> [ASSIGNED TASK]:
Once the line with "1 polymer 'BTB domain-containing protein'" is found in the data, output it and each following line exactly, up to and including the line with "ATOM 13 O O", and nothing before or after.

> [EXCERPTED DATA]:
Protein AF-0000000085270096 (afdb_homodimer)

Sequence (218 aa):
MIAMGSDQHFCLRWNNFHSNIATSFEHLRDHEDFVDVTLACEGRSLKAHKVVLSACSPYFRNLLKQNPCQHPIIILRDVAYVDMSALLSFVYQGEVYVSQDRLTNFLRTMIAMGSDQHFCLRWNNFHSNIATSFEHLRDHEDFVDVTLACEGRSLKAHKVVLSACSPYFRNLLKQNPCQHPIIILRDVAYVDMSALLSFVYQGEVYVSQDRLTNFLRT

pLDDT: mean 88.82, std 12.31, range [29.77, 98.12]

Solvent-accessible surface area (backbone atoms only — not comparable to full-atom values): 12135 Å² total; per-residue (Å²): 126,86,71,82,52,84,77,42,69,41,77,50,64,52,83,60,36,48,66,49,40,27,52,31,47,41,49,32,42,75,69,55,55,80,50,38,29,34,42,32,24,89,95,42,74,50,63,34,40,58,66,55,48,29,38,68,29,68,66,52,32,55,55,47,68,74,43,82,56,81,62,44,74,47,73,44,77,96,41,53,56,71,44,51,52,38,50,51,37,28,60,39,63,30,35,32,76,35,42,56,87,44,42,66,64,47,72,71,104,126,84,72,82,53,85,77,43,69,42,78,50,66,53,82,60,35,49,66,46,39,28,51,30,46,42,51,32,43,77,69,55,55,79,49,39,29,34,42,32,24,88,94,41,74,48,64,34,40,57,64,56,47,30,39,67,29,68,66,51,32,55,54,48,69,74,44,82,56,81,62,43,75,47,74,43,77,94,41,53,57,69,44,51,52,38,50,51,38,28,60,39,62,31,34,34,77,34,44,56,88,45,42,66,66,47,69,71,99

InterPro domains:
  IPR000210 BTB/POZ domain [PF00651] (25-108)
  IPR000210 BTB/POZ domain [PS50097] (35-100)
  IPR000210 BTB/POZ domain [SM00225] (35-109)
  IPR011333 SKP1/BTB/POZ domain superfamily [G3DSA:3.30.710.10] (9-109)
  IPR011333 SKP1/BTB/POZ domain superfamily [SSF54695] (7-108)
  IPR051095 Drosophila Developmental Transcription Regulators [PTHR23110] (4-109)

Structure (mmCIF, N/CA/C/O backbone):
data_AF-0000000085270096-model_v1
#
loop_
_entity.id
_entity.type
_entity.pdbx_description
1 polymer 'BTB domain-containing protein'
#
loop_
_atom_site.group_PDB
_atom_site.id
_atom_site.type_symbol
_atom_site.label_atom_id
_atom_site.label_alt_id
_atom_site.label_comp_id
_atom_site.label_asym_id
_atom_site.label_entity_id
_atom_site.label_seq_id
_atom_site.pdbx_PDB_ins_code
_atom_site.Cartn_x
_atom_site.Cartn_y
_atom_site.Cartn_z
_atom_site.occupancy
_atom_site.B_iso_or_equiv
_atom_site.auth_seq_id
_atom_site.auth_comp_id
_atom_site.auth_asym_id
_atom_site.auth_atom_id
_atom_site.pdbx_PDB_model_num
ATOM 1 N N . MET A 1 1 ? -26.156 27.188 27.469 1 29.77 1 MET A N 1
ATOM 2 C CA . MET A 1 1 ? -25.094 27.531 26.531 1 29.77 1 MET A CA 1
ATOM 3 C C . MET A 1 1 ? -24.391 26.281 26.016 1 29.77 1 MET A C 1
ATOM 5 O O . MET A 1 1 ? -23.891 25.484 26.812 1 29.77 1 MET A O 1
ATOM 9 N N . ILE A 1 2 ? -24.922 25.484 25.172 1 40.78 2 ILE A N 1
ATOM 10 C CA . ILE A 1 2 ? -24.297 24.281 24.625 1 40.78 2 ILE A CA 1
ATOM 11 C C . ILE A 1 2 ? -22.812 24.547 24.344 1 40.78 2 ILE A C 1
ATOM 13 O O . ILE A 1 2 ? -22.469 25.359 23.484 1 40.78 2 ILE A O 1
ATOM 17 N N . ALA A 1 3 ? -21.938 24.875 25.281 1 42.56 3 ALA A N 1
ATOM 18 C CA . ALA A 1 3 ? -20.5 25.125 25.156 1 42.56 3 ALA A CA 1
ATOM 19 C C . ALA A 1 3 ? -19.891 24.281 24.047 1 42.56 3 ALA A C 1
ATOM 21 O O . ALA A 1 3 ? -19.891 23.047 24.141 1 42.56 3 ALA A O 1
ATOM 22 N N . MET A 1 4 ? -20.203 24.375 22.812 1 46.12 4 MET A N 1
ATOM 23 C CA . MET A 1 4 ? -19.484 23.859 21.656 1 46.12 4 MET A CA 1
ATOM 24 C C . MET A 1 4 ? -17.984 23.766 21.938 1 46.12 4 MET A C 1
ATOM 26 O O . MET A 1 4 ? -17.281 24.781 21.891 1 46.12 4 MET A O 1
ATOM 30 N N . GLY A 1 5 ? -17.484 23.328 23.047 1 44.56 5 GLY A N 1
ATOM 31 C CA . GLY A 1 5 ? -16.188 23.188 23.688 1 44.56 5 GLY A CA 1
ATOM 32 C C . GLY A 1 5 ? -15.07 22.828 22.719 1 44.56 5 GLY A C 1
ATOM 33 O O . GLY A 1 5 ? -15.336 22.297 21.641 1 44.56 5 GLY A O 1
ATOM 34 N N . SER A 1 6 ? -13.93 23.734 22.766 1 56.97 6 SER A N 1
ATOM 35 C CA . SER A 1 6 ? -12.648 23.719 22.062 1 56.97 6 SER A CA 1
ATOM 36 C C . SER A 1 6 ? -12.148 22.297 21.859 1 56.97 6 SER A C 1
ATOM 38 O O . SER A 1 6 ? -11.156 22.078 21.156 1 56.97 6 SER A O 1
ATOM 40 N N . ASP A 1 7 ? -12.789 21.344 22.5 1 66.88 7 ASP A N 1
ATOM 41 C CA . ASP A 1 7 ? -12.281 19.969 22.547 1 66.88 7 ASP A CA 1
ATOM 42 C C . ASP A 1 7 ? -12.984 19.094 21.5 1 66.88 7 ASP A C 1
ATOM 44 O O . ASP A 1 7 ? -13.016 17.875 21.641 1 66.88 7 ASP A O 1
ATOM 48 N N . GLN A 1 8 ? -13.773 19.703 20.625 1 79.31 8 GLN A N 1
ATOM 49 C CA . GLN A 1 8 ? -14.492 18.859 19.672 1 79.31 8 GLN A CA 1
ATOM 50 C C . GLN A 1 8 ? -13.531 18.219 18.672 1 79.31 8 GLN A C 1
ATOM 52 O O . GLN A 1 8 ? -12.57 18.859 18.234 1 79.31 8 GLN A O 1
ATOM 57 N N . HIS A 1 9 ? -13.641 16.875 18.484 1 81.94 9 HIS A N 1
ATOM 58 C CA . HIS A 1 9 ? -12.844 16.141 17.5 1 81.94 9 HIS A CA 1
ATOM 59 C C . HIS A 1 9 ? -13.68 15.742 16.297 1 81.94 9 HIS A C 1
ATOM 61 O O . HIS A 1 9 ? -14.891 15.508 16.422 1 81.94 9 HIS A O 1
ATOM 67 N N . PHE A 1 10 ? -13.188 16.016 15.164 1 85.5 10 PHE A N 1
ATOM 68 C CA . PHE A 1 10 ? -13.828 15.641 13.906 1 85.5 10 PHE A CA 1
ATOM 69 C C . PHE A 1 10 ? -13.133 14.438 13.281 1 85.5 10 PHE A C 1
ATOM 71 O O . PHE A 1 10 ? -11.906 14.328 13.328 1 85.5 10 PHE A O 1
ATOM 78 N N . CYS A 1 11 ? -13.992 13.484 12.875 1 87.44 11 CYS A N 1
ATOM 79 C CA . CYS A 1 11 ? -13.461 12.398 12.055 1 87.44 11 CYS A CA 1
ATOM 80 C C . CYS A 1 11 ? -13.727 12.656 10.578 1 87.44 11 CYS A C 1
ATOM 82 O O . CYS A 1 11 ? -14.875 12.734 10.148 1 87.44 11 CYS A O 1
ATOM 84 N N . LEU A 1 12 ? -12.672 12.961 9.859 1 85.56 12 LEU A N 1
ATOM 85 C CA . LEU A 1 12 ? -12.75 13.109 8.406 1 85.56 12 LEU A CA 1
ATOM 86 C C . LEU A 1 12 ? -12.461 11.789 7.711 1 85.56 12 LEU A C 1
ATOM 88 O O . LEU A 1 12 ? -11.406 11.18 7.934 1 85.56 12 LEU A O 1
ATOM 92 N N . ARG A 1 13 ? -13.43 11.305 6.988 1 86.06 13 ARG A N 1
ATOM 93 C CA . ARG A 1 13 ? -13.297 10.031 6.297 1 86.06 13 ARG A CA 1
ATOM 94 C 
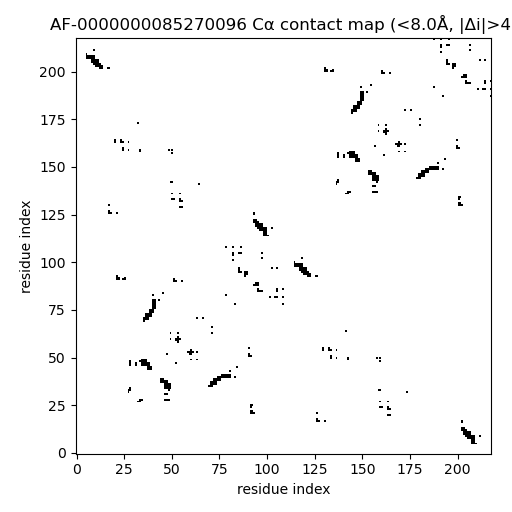C . ARG A 1 13 ? -13.414 10.211 4.785 1 86.06 13 ARG A C 1
ATOM 96 O O . ARG A 1 13 ? -14.336 10.875 4.305 1 86.06 13 ARG A O 1
ATOM 103 N N . TRP A 1 14 ? -12.398 9.82 4.125 1 80.81 14 TRP A N 1
ATOM 104 C CA . TRP A 1 14 ? -12.492 9.805 2.67 1 80.81 14 TRP A CA 1
ATOM 105 C C . TRP A 1 14 ? -13.328 8.625 2.189 1 80.81 14 TRP A C 1
ATOM 107 O O . TRP A 1 14 ? -13.023 7.469 2.494 1 80.81 14 TRP A O 1
ATOM 117 N N . ASN A 1 15 ? -14.406 9.047 1.432 1 81.62 15 ASN A N 1
ATOM 118 C CA . ASN A 1 15 ? -15.328 8.039 0.917 1 81.62 15 ASN A CA 1
ATOM 119 C C . ASN A 1 15 ? -14.656 7.141 -0.117 1 81.62 15 ASN A C 1
ATOM 121 O O . ASN A 1 15 ? -13.867 7.613 -0.934 1 81.62 15 ASN A O 1
ATOM 125 N N . ASN A 1 16 ? -14.82 5.887 -0.025 1 82.75 16 ASN A N 1
ATOM 126 C CA . ASN A 1 16 ? -14.344 4.895 -0.984 1 82.75 16 ASN A CA 1
ATOM 127 C C . ASN A 1 16 ? -12.82 4.754 -0.929 1 82.75 16 ASN A C 1
ATOM 129 O O . ASN A 1 16 ? -12.203 4.293 -1.89 1 82.75 16 ASN A O 1
ATOM 133 N N . PHE A 1 17 ? -12.211 5.258 0.087 1 85.19 17 PHE A N 1
ATOM 134 C CA . PHE A 1 17 ? -10.766 5.18 0.25 1 85.19 17 PHE A CA 1
ATOM 135 C C . PHE A 1 17 ? -10.258 3.775 -0.062 1 85.19 17 PHE A C 1
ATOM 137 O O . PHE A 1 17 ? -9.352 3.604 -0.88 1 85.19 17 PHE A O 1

> [THE COMPLETED TASK]:
1 polymer 'BTB domain-containing protein'
#
loop_
_atom_site.group_PDB
_atom_site.id
_atom_site.type_symbol
_atom_site.label_atom_id
_atom_site.label_alt_id
_atom_site.label_comp_id
_atom_site.label_asym_id
_atom_site.label_entity_id
_atom_site.label_seq_id
_atom_site.pdbx_PDB_ins_code
_atom_site.Cartn_x
_atom_site.Cartn_y
_atom_site.Cartn_z
_atom_site.occupancy
_atom_site.B_iso_or_equiv
_atom_site.auth_seq_id
_atom_site.auth_comp_id
_atom_site.auth_asym_id
_atom_site.auth_atom_id
_atom_site.pdbx_PDB_model_num
ATOM 1 N N . MET A 1 1 ? -26.156 27.188 27.469 1 29.77 1 MET A N 1
ATOM 2 C CA . MET A 1 1 ? -25.094 27.531 26.531 1 29.77 1 MET A CA 1
ATOM 3 C C . MET A 1 1 ? -24.391 26.281 26.016 1 29.77 1 MET A C 1
ATOM 5 O O . MET A 1 1 ? -23.891 25.484 26.812 1 29.77 1 MET A O 1
ATOM 9 N N . ILE A 1 2 ? -24.922 25.484 25.172 1 40.78 2 ILE A N 1
ATOM 10 C CA . ILE A 1 2 ? -24.297 24.281 24.625 1 40.78 2 ILE A CA 1
ATOM 11 C C . ILE A 1 2 ? -22.812 24.547 24.344 1 40.78 2 ILE A C 1
ATOM 13 O O . ILE A 1 2 ? -22.469 25.359 23.484 1 40.78 2 ILE A O 1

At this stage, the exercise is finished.